The host can use the normal mechanism to configure the

MT9M114 and set them streaming. It can do this in any order

provided that it sets the master streaming last.

It is desirable (but not essential) for the master to be taken

out of streaming mode first (by using a host command).

At the time that the MT9M114 are placed in streaming

mode, all MT9M114 must have the same integration time

The recommended mechanism is:

1. Boot each device into standby by enabling

‘host-config’ mode.

2. Reconfigure each device.

3. Wake each device and commence streaming using

the Leave Standby command.

The MT9M114 need not maintain the same integration

time once they are streaming.

All the MT9M114 must be operated with the same

configuration (image size, output format, PLL bypassed and

frame timing). Any time that the configuration is to be

changed, all MT9M114 must be taken out of streaming

mode (using host command), reconfigured, then placed

back in streaming mode (master last). This will allow the

output data to remain in synchronization.

Clocking

The multi-sync mechanism requires that all MT9M114

devices in the daisy-chain are operated synchronously on the

same input clock.
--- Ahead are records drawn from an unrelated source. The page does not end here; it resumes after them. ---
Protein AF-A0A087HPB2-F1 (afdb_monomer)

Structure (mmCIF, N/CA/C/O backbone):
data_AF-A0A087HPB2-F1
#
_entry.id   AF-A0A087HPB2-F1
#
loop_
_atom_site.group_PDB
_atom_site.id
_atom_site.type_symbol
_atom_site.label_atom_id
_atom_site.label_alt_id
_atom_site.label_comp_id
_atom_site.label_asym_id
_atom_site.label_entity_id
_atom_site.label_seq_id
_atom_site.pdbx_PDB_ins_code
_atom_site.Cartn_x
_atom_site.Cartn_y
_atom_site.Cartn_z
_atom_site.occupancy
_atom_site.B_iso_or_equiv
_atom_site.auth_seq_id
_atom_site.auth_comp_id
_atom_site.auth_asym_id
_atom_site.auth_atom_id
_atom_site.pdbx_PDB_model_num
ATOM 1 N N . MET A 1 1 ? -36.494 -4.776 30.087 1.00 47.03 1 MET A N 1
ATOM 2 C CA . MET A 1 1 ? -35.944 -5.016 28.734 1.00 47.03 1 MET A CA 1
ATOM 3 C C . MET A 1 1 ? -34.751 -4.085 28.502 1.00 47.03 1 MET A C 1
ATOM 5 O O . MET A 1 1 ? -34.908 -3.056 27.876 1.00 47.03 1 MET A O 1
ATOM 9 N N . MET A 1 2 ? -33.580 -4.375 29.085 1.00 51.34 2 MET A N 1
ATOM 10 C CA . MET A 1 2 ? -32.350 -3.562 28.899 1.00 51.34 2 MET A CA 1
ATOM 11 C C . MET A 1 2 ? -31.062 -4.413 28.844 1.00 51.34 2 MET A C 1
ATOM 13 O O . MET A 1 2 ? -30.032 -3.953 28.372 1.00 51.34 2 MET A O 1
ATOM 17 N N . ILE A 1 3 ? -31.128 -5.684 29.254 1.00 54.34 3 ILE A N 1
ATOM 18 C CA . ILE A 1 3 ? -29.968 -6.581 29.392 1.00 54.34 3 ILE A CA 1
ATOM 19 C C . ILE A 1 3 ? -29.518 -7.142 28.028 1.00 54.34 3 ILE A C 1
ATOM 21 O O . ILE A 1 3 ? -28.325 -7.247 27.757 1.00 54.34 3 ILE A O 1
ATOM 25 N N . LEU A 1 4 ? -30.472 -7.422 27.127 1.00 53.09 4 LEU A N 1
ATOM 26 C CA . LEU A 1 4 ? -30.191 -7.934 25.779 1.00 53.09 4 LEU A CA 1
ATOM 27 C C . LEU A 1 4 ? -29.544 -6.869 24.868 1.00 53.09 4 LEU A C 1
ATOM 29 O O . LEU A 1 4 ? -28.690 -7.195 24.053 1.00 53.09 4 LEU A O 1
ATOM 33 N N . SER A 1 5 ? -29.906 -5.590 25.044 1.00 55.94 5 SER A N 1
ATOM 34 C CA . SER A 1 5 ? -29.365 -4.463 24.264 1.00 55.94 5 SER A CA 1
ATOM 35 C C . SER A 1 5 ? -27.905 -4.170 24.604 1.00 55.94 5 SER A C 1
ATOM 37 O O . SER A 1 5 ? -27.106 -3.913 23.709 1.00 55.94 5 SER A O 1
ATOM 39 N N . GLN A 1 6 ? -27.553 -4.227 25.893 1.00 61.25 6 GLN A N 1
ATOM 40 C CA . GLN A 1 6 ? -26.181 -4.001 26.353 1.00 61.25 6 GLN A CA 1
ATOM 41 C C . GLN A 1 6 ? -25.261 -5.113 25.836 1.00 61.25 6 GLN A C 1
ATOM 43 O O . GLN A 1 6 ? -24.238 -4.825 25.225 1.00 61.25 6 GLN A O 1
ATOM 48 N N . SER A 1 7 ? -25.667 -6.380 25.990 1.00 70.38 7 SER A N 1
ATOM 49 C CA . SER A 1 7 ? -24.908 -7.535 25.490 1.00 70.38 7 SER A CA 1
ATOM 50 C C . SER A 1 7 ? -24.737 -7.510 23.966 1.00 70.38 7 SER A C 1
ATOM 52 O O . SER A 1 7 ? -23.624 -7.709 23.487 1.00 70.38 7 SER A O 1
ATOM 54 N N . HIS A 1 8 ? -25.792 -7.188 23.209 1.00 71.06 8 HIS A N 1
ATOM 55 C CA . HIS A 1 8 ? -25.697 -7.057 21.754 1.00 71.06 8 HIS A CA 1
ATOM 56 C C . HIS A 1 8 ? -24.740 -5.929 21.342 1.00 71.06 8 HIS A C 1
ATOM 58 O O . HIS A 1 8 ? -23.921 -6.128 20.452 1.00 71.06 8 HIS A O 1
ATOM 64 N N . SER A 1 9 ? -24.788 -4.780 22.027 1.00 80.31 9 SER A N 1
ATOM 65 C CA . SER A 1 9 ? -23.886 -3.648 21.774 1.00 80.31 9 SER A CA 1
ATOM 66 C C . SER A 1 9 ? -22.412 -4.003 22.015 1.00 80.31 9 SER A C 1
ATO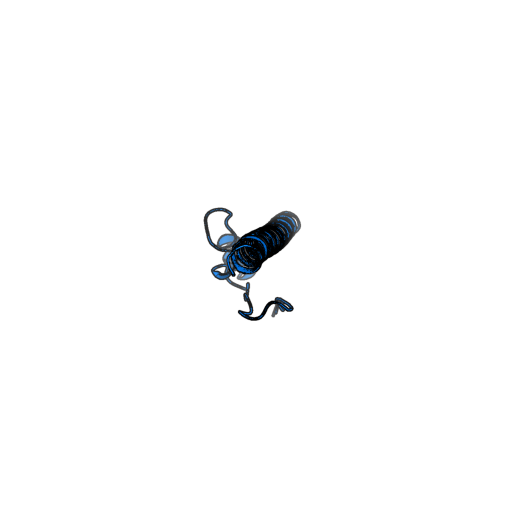M 68 O O . SER A 1 9 ? -21.555 -3.704 21.188 1.00 80.31 9 SER A O 1
ATOM 70 N N . PHE A 1 10 ? -22.092 -4.712 23.104 1.00 83.56 10 PHE A N 1
ATOM 71 C CA . PHE A 1 10 ? -20.716 -5.162 23.353 1.00 83.56 10 PHE A CA 1
ATOM 72 C C . PHE A 1 10 ? -20.223 -6.153 22.294 1.00 83.56 10 PHE A C 1
ATOM 74 O O . PHE A 1 10 ? -19.080 -6.056 21.847 1.00 83.56 10 PHE A O 1
ATOM 81 N N . VAL A 1 11 ? -21.085 -7.082 21.871 1.00 85.00 11 VAL A N 1
ATOM 82 C CA . VAL A 1 11 ? -20.746 -8.066 20.836 1.00 85.00 11 VAL A CA 1
ATOM 83 C C . VAL A 1 11 ? -20.513 -7.383 19.490 1.00 85.00 11 VAL A C 1
ATOM 85 O O . VAL A 1 11 ? -19.511 -7.672 18.841 1.00 85.00 11 VAL A O 1
ATOM 88 N N . THR A 1 12 ? -21.373 -6.447 19.074 1.00 84.06 12 THR A N 1
ATOM 89 C CA . THR A 1 12 ? -21.176 -5.732 17.805 1.00 84.06 12 THR A CA 1
ATOM 90 C C . THR A 1 12 ? -19.890 -4.914 17.823 1.00 84.06 12 THR A C 1
ATOM 92 O O . THR A 1 12 ? -19.109 -5.016 16.881 1.00 84.06 12 THR A O 1
ATOM 95 N N . ILE A 1 13 ? -19.617 -4.170 18.899 1.00 85.88 13 ILE A N 1
ATOM 96 C CA . ILE A 1 13 ? -18.381 -3.389 19.056 1.00 85.88 13 ILE A CA 1
ATOM 97 C C . ILE A 1 13 ? -17.144 -4.293 18.963 1.00 85.88 13 ILE A C 1
ATOM 99 O O . ILE A 1 13 ? -16.209 -3.983 18.225 1.00 85.88 13 ILE A O 1
ATOM 103 N N . TYR A 1 14 ? -17.146 -5.432 19.661 1.00 86.75 14 TYR A N 1
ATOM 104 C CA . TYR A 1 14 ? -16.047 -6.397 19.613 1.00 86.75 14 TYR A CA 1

This constraint is imposed in order to

allow the event codes to be propagated synchronously from

the master through to each slave.

Once this constraint has been met, the MT9M114 devices

are required to operate in exact synchronization (such that

a PIXCLK, FRAME_VALID and LINE_VALID out of one

MT9M114 is valid for all MT9M114 in the daisy-chain). In

this case, the MT9M114 internal PLL must be bypassed (and

the MT9M114 must be using parallel output data). This

feature can be used with the MIPI interface and PLL

enabled, in that case the signals will be synchronized up to

an accuracy of 2 PIXCLK cycles.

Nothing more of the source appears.